In this tutorial, we will walk through the end-to-end process of scanning your Amazon S3 buckets for sensitive data with Nightfall’s S3 Sensitive Data Scanner. By the end of this tutorial, you will have an exported spreadsheet report (CSV) of the sensitive data in your S3 buckets. You can then use this report in your data loss prevention (DLP) efforts to remediate/remove sensitive content for better security/privacy or use it as part of your compliance efforts, for example in relation to PCI-DSS.

Background

Organizations store high volumes of business-critical information in Amazon S3, such as personally identifiable information (PII), credit card information, secrets & credentials, and more. Identifying and protecting sensitive data in Amazon S3 is increasingly time-consuming, complex, and expensive, especially as your organization takes on more data.
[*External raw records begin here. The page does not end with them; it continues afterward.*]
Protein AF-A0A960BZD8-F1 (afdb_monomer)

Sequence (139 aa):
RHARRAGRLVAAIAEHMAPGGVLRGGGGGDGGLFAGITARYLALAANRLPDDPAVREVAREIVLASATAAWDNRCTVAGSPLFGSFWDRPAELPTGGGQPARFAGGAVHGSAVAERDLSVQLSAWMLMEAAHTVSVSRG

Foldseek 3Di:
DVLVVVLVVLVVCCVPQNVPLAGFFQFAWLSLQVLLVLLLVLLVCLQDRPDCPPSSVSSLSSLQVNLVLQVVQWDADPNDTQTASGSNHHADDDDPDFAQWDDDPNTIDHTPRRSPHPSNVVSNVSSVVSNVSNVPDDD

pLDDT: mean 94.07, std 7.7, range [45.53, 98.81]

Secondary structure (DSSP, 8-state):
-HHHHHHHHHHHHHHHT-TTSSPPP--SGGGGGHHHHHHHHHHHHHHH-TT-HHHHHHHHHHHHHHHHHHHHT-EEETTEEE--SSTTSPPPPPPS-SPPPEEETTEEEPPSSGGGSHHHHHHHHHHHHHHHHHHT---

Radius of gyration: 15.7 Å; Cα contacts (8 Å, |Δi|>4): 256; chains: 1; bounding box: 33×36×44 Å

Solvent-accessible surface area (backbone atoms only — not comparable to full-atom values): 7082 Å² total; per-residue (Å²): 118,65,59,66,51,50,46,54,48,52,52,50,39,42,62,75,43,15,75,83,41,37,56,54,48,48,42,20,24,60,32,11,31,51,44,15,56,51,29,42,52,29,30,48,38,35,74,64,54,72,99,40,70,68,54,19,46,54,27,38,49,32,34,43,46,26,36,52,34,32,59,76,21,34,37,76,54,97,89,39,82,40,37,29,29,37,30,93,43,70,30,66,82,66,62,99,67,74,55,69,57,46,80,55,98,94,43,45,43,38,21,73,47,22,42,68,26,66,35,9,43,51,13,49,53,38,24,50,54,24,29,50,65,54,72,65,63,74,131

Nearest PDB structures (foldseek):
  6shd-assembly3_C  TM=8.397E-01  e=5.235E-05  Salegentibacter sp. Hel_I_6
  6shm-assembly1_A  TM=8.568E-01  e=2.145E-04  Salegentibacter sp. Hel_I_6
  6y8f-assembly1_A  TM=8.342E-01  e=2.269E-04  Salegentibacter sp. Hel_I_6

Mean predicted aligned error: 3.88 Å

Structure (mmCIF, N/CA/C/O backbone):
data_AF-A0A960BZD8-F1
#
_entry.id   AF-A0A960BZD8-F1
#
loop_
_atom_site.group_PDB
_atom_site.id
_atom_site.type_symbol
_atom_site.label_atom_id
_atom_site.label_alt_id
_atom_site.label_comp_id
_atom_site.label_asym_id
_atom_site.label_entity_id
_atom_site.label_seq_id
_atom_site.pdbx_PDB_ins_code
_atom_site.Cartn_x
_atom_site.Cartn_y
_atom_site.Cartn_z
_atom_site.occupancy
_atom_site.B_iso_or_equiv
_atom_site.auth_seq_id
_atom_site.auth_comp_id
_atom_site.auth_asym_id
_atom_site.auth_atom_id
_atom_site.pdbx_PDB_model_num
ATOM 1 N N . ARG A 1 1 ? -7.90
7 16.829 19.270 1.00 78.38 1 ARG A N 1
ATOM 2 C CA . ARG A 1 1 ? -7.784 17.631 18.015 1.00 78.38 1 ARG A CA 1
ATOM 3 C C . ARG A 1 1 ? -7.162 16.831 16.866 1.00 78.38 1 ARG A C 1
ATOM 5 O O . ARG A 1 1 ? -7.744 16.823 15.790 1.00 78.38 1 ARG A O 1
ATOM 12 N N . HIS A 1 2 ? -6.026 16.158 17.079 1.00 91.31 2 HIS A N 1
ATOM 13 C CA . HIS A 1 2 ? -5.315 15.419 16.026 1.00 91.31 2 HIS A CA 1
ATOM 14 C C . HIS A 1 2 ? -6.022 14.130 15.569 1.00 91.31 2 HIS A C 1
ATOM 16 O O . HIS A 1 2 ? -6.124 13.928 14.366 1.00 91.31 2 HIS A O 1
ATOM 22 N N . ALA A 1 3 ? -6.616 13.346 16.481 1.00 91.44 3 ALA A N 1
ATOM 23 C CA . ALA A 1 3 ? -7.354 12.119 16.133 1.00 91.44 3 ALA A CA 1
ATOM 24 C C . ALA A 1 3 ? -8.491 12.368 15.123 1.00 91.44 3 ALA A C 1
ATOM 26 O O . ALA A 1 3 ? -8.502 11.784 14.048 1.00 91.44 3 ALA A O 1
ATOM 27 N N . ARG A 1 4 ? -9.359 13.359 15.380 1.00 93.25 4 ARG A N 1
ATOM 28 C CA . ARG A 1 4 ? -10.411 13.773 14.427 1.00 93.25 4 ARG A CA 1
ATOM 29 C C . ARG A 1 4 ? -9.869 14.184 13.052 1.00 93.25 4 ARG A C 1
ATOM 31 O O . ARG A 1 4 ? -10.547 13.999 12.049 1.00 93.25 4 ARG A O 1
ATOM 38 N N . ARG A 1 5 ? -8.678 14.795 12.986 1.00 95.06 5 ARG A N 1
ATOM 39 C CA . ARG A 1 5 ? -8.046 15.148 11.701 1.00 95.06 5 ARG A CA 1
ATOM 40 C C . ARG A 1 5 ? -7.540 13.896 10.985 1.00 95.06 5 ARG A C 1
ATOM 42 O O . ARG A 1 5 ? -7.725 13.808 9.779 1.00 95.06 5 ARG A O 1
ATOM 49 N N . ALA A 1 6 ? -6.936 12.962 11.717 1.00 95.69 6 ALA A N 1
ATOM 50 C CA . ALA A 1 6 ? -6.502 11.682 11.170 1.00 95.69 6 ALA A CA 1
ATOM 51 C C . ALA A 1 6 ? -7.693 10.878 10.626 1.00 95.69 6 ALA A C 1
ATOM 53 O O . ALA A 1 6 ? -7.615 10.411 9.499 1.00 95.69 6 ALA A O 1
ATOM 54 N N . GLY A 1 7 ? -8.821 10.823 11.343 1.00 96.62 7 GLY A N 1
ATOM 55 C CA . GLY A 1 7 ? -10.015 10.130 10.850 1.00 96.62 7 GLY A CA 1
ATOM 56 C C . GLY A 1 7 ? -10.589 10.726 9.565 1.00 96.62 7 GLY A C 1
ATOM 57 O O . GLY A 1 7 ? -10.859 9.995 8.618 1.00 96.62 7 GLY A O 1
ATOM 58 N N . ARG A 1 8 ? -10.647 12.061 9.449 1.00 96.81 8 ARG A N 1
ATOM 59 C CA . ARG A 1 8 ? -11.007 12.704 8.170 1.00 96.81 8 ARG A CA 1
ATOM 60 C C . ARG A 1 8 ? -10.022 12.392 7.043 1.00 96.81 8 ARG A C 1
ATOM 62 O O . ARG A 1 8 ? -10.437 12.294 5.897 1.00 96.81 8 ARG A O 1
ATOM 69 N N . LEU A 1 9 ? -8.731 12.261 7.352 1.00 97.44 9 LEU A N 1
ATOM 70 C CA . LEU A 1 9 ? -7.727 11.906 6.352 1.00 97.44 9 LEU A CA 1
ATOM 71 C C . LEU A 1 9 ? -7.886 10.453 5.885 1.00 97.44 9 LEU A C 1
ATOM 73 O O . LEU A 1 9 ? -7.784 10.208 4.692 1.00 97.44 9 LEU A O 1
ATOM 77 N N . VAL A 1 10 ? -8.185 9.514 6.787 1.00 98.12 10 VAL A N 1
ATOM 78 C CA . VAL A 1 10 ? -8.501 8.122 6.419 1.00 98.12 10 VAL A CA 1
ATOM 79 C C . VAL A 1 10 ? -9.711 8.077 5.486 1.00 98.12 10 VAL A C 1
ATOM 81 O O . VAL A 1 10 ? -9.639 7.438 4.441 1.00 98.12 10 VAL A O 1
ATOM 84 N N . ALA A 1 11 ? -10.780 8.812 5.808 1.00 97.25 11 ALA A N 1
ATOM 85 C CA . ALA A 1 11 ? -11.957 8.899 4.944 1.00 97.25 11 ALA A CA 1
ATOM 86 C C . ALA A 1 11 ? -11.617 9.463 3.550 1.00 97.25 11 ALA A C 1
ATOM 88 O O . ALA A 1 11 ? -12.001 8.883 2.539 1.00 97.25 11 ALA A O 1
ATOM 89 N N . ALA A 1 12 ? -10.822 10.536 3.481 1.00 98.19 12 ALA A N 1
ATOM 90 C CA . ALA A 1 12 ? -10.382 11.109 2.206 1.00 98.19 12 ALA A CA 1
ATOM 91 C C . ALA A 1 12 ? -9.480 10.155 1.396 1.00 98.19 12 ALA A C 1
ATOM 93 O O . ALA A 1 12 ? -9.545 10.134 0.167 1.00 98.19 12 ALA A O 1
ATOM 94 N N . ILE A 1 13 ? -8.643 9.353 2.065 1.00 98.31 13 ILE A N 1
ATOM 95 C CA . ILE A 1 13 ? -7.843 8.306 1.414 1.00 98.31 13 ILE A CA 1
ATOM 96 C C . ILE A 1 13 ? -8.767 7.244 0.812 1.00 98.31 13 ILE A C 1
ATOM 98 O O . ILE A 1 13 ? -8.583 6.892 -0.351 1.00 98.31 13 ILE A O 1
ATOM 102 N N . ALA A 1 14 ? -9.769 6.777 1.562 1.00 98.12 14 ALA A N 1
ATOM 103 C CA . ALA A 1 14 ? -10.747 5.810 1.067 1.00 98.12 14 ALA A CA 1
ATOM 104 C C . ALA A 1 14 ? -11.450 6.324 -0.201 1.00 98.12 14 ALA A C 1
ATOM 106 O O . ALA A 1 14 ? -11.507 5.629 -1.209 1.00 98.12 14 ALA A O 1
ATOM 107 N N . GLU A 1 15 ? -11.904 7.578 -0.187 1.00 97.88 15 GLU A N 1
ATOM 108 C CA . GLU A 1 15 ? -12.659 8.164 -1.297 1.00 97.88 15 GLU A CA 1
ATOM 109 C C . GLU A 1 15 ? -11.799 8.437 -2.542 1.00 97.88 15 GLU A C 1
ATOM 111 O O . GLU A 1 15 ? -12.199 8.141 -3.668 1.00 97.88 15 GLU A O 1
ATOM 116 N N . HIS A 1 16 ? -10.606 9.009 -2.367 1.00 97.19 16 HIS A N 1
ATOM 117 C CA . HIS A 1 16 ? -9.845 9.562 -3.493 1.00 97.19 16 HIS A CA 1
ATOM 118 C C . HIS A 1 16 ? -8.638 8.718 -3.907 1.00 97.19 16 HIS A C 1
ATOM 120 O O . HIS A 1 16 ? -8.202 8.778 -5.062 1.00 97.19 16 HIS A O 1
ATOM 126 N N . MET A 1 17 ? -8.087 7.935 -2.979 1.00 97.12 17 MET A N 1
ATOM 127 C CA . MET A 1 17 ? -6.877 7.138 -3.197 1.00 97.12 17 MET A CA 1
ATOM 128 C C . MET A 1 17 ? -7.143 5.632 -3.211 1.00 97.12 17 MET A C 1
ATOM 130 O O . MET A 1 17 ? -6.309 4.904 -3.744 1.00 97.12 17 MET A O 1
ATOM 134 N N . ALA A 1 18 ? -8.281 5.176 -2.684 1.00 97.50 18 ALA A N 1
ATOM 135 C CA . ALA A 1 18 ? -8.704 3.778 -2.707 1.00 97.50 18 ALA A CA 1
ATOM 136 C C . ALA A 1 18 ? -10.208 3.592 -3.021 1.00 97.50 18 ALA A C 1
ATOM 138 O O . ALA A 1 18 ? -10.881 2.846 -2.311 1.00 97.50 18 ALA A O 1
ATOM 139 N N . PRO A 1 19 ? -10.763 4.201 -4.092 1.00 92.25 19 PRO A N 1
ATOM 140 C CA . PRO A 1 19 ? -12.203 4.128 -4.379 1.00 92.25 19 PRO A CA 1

Data leaks and improper storage in S3 can lead to compliance violations such as PCI-DSS, HIPAA, FedRAMP, and other compliance requirements. This tutorial will give you the ability to get visibility into the sensitive data that lives in your S3 buckets, which is the first step in having a DLP strategy for S3 and developing a strong security posture in the cloud.

Prerequisites

This tutorial will take about 15 minutes to complete, and in order to complete it you will need access to your AWS Management Console with sufficient permissions to create/edit IAM roles, permission policies, user groups, and if applicable, encryption keys.

You’ll also need a Nightfall account, but don’t worry if you don’t have one yet, as we’ll create one later in the tutorial. You’ll be able to scan up to 3 GB of data per month for free (no credit card required), and can upgrade at any time to the Usage tier to scan an unlimited amount of data, starting at $3 per GB per month (and scaling down with volume).

Create an IAM Role

First we will create an IAM role for the Nightfall Sensitive Data Scanner to use to access S3 buckets.

  • Navigate to IAM in the AWS Management Console. Select Users in the left navigation and Add users
  • In the User name field enter a name for Nightfall’s user role such as nightfall-scanner
  • Under Select AWS access type select Access key – Programmatic access and click Next

  • On the Permissions page, select Add user to group and click Create group
  • Give the group a name like nightfall-scanner-group and click Create policy
  • This will take you to the Policy creator in a new tab. Click the JSON tab, and paste the following policy:
{
    "Version": "2012-10-17",
    "Statement": [
        {
            "Sid": "VisualEditor0",
            "Effect": "Allow",
            "Action": [
                "s3:GetObject",
                "s3:ListAllMyBuckets",
                "s3:ListBucket"
            ],
            "Resource": "*"
        }
    ]
}

It will end up looking like this in the UI:

  • Click Next. Skip the Tags page and click Next: Review
  • Give your policy a name like nightfall-scanner-policy and click Create
  • Now flip back to the Create group modal in your other tab window, click the Refresh button, and search for your newly created policy. Check box this policy and click Create group
  • Click Next: Tags and leave this blank, and click Next: Review
  • Confirm that you’ve completed the steps above correctly and click Create user

Now you will be presented with your Access key ID and Secret access key. Download the CSV file with these credentials or otherwise copy them locally. Keep this information safe as it allows for access to your S3 account, per the permissions we just assigned. You will need these credentials to run your S3 scan in a later step.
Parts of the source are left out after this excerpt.